I'm here with another one of my 'One history, one me' articles. I continue with the historical buildings of the Beyşehir series. In my previous article, I told you about our first irrigation canal project, the Stone Bridge. Today I would like to tell you about the historical Eşrefoğlu Mosque. The brochure states that this place was built between 1296 and 1299. It was exciting to visit a building that is approximately 720 years old. Eşrefoğlu Mosque was built by Seyfettin Süleyman Bey, the founder of Eşrefoğlu Principality. The exterior of the mosque is made entirely of stone and the interior is entirely made of wood. It is truly astonishing that although the entire interior is made of wood, it has not rotted for 720 years. I think this is the product of a great architectural genius. The mosque is still used as a place of worship today. Since there was no prayer time during our visit, we freely explored the interior. 🕌
'Bir tarih bir ben' yazılarımdan biriyle daha karşınızdayım. Beyşehir'in tarihi yapıları serisi ile devam ediyorum. Önceki yazımda sizlere ilk sulama kanalımız projesi olan Taş Köprü'yü anlatmıştım. Bugün sizlere tarihi Eşrefoğlu Camisini anlatmak istiyorum. Broşürde buranın 1296-1299 yılları arasında yapıldığı yazıyor. Yaklaşık 720 yıllık bir yapıyı geziyor olmak heyecan vericiydi. Eşrefoğlu Camii, Eşrefoğlu Beyliği'nin kurucusu Seyfettin Süleyman bey tarafından yaptırılmış. Caminin dışı tamamen taştan, içi ise tamamen ahşaptan yapılmıştı. İçinin her yerinin ahşaptan yapılmasına karşı 720 yıl boyunca çürümemiş olması gerçekten hayret verici. Bu bence çok büyük bir mimari dehanın ürünü. Cami günümüzde hâlâ ibadet alanı olarak kullanılıyor. Ziyaretimiz sırasında ibadet saati olmadığı için içini rahatça gezdik. 🕌
The interior design of the mosque looked old but well-kept. From the moment I walked in, every corner caught my attention. There was an open section in the middle that extended all the way to the ground. When I examined this place carefully, I wondered if it would not come in through the open section when it rained and snowed. When I asked my friend why this place was built like this, he said that this part was called "karlık". He said that thanks to this snow section, the humidity of the wooden structures in the mosque was preserved and their lifespan was so long. ❄️🌨️Moreover, in winter, stoves were burning inside the mosque and people were putting extra snow and ice in this section so that the trees would not crack from the heat. Additionally, no nails were used in the construction of this mosque. 🕌These details made me very excited.

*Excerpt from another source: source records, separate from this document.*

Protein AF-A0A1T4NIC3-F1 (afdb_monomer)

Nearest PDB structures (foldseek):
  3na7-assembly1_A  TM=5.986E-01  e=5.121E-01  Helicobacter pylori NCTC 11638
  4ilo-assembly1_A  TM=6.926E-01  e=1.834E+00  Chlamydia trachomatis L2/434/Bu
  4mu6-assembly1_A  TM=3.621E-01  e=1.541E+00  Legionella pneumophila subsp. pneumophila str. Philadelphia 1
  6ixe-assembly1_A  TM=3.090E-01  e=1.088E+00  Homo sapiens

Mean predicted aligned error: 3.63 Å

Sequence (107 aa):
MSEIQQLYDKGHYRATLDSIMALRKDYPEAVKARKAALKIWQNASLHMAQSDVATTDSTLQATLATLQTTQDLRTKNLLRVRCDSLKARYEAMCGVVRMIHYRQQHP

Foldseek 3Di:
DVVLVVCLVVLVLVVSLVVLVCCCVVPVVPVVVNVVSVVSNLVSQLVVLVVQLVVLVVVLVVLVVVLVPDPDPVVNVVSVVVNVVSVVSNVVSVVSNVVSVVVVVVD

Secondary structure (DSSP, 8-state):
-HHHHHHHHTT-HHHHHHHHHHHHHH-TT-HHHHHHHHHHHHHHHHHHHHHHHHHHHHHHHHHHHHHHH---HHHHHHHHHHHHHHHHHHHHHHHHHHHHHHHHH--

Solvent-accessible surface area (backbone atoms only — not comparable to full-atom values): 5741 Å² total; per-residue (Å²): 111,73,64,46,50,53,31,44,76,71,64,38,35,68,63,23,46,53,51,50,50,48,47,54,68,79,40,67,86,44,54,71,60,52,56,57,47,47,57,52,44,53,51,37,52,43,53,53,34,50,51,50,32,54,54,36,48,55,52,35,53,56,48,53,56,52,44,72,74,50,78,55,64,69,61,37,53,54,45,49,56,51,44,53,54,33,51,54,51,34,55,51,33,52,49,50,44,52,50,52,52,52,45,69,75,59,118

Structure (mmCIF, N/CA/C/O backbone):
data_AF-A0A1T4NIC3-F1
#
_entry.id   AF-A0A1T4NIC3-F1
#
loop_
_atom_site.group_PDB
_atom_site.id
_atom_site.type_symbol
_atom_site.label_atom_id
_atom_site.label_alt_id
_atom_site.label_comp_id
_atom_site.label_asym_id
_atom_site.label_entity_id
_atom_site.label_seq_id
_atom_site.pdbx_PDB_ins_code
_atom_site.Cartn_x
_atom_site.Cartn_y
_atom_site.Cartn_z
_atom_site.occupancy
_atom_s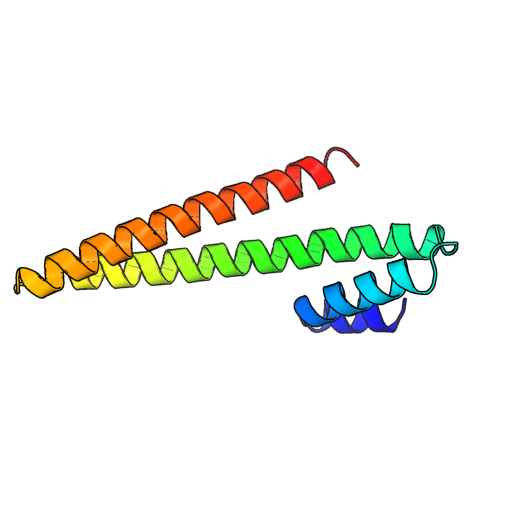ite.B_iso_or_equiv
_atom_site.auth_seq_id
_atom_site.auth_comp_id
_atom_site.auth_asym_id
_atom_site.auth_atom_id
_atom_site.pdbx_PDB_model_num
ATOM 1 N N . MET A 1 1 ? 12.592 -6.318 -19.168 1.00 76.25 1 MET A N 1
ATOM 2 C CA . MET A 1 1 ? 11.251 -5.724 -19.402 1.00 76.25 1 MET A CA 1
ATOM 3 C C . MET A 1 1 ? 10.139 -6.766 -19.418 1.00 76.25 1 MET A C 1
ATOM 5 O O . MET A 1 1 ? 9.180 -6.559 -18.693 1.00 76.25 1 MET A O 1
ATOM 9 N N . SER A 1 2 ? 10.260 -7.876 -20.164 1.00 83.62 2 SER A N 1
ATOM 10 C CA . SER A 1 2 ? 9.227 -8.936 -20.195 1.00 83.62 2 SER A CA 1
ATOM 11 C C . SER A 1 2 ? 8.874 -9.490 -18.807 1.00 83.62 2 SER A C 1
ATOM 13 O O . SER A 1 2 ? 7.703 -9.635 -18.486 1.00 83.62 2 SER A O 1
ATOM 15 N N . GLU A 1 3 ? 9.873 -9.747 -17.962 1.00 91.50 3 GLU A N 1
ATOM 16 C CA . GLU A 1 3 ? 9.666 -10.283 -16.608 1.00 91.50 3 GLU A CA 1
ATOM 17 C C . GLU A 1 3 ? 8.898 -9.320 -15.687 1.00 91.50 3 GLU A C 1
ATOM 19 O O . GLU A 1 3 ? 7.942 -9.723 -15.035 1.00 91.50 3 GLU A O 1
ATOM 24 N N . ILE A 1 4 ? 9.258 -8.030 -15.694 1.00 92.75 4 ILE A N 1
ATOM 25 C CA . ILE A 1 4 ? 8.574 -6.984 -14.911 1.00 92.75 4 ILE A CA 1
ATOM 26 C C . ILE A 1 4 ? 7.085 -6.928 -15.274 1.00 92.75 4 ILE A C 1
ATOM 28 O O . ILE A 1 4 ? 6.242 -6.836 -14.386 1.00 92.75 4 ILE A O 1
ATOM 32 N N . GLN A 1 5 ? 6.760 -7.011 -16.567 1.00 93.19 5 GLN A N 1
ATOM 33 C CA . GLN A 1 5 ? 5.371 -7.009 -17.024 1.00 93.19 5 GLN A CA 1
ATOM 34 C C . GLN A 1 5 ? 4.628 -8.269 -16.559 1.00 93.19 5 GLN A C 1
ATOM 36 O O . GLN A 1 5 ? 3.540 -8.166 -16.011 1.00 93.19 5 GLN A O 1
ATOM 41 N N . GLN A 1 6 ? 5.242 -9.448 -16.685 1.00 95.94 6 GLN A N 1
ATOM 42 C CA . GLN A 1 6 ? 4.634 -10.702 -16.231 1.00 95.94 6 GLN A CA 1
ATOM 43 C C . GLN A 1 6 ? 4.377 -10.724 -14.719 1.00 95.94 6 GLN A C 1
ATOM 45 O O . GLN A 1 6 ? 3.341 -11.221 -14.284 1.00 95.94 6 GLN A O 1
ATOM 50 N N . LEU A 1 7 ? 5.307 -10.207 -13.908 1.00 95.50 7 LEU A N 1
ATOM 51 C CA . LEU A 1 7 ? 5.122 -10.089 -12.458 1.00 95.50 7 LEU A CA 1
ATOM 52 C C . LEU A 1 7 ? 3.975 -9.132 -12.122 1.00 95.50 7 LEU A C 1
ATOM 54 O O . LEU A 1 7 ? 3.164 -9.437 -11.246 1.00 95.50 7 LEU A O 1
ATOM 58 N N . TYR A 1 8 ? 3.887 -8.015 -12.846 1.00 96.00 8 TYR A N 1
ATOM 59 C CA . TYR A 1 8 ? 2.814 -7.043 -12.689 1.00 96.00 8 TYR A CA 1
ATOM 60 C C . TYR A 1 8 ? 1.447 -7.641 -13.036 1.00 96.00 8 TYR A C 1
ATOM 62 O O . TYR A 1 8 ? 0.523 -7.549 -12.232 1.00 96.00 8 TYR A O 1
ATOM 70 N N . ASP A 1 9 ? 1.336 -8.309 -14.185 1.00 94.69 9 ASP A N 1
ATOM 71 C CA . ASP A 1 9 ? 0.083 -8.903 -14.667 1.00 94.69 9 ASP A CA 1
ATOM 72 C C . ASP A 1 9 ? -0.407 -10.034 -13.744 1.00 94.69 9 ASP A C 1
ATOM 74 O O . ASP A 1 9 ? -1.608 -10.238 -13.581 1.00 94.69 9 ASP A O 1
ATOM 78 N N . LYS A 1 10 ? 0.518 -10.739 -13.077 1.00 95.75 10 LYS A N 1
ATOM 79 C CA . LYS A 1 10 ? 0.213 -11.739 -12.038 1.00 95.75 10 LYS A CA 1
ATOM 80 C C . LYS A 1 10 ? -0.172 -11.126 -10.683 1.00 95.75 10 LYS A C 1
ATOM 82 O O . LYS A 1 10 ? -0.451 -11.862 -9.740 1.00 95.75 10 LYS A O 1
ATOM 87 N N . GLY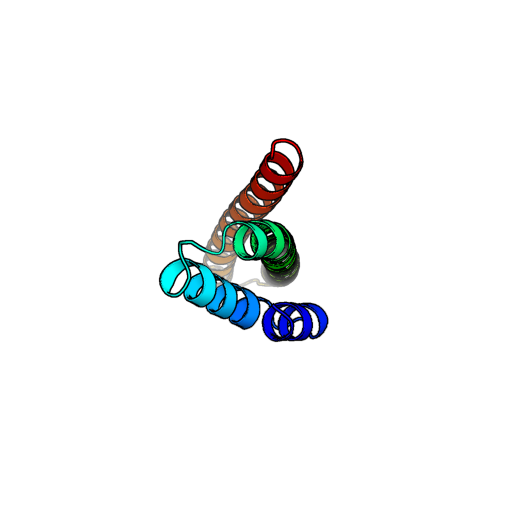 A 1 11 ? -0.150 -9.799 -10.547 1.00 93.94 11 GLY A N 1
ATOM 88 C CA . GLY A 1 11 ? -0.432 -9.098 -9.292 1.00 93.94 11 GLY A CA 1
ATOM 89 C C . GLY A 1 11 ? 0.686 -9.198 -8.248 1.00 93.94 11 GLY A C 1
ATOM 90 O O . GLY A 1 11 ? 0.492 -8.831 -7.089 1.00 93.94 11 GLY A O 1
ATOM 91 N N . HIS A 1 12 ? 1.881 -9.669 -8.621 1.00 96.31 12 HIS A N 1
ATOM 92 C CA . HIS A 1 12 ? 3.040 -9.745 -7.730 1.00 96.31 12 HIS A CA 1
ATOM 93 C C . HIS A 1 12 ? 3.727 -8.378 -7.617 1.00 96.31 12 HIS A C 1
ATOM 95 O O . HIS A 1 12 ? 4.890 -8.195 -7.987 1.00 96.31 12 HIS A O 1
ATOM 101 N N . TYR A 1 13 ? 2.994 -7.389 -7.102 1.00 96.38 13 TYR A N 1
ATOM 102 C CA . TYR A 1 13 ? 3.408 -5.986 -7.118 1.00 96.38 13 TYR A CA 1
ATOM 103 C C . TYR A 1 13 ? 4.716 -5.735 -6.365 1.00 96.38 13 TYR A C 1
ATOM 105 O O . TYR A 1 13 ? 5.563 -5.004 -6.865 1.00 96.38 13 TYR A O 1
ATOM 113 N N . ARG A 1 14 ? 4.952 -6.391 -5.222 1.00 95.06 14 ARG A N 1
ATOM 114 C CA . ARG A 1 14 ? 6.208 -6.225 -4.471 1.00 95.06 14 ARG A CA 1
ATOM 115 C C . ARG A 1 14 ? 7.427 -6.712 -5.259 1.00 95.06 14 ARG A C 1
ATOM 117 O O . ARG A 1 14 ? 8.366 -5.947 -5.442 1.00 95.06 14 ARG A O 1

Caminin iç dizaynı eski ancak bakımlı gözüküyordu.🏚️ İçeri girdiğim andan itibaren her köşesi ilgimi çekmişti. Ortada üstü açık ve ve yere uzanan bir bölüm vardı. Burayı dikkatle incelediğimde acaba yağmur ve kâr yağdığında üstü açık kısımdan içeri girmez mi diye düşündüm. Arkadaşıma buranın ne amaçla böyle yapıldığını sorduğumda bu kısma "karlık" denildiğini söyledi. Bu karlık bölümü sayesinde camideki ağaç yapıların neminin korunduğunu ve ömrünün bu kadar uzun olduklarını söyledi.❄️🌨️ Üstelik kışın cami içinde soba yanıyormuş ve ağaçlar sıcaktan çatlamasın diye insanlar bu kısma ekstra kar ve buz koyuyorlarmuş. Ayrıca bu caminin yapımında hiç çivi kullanılmamış. 🕌Bu detaylar beni epey heyecanlandırmıştı.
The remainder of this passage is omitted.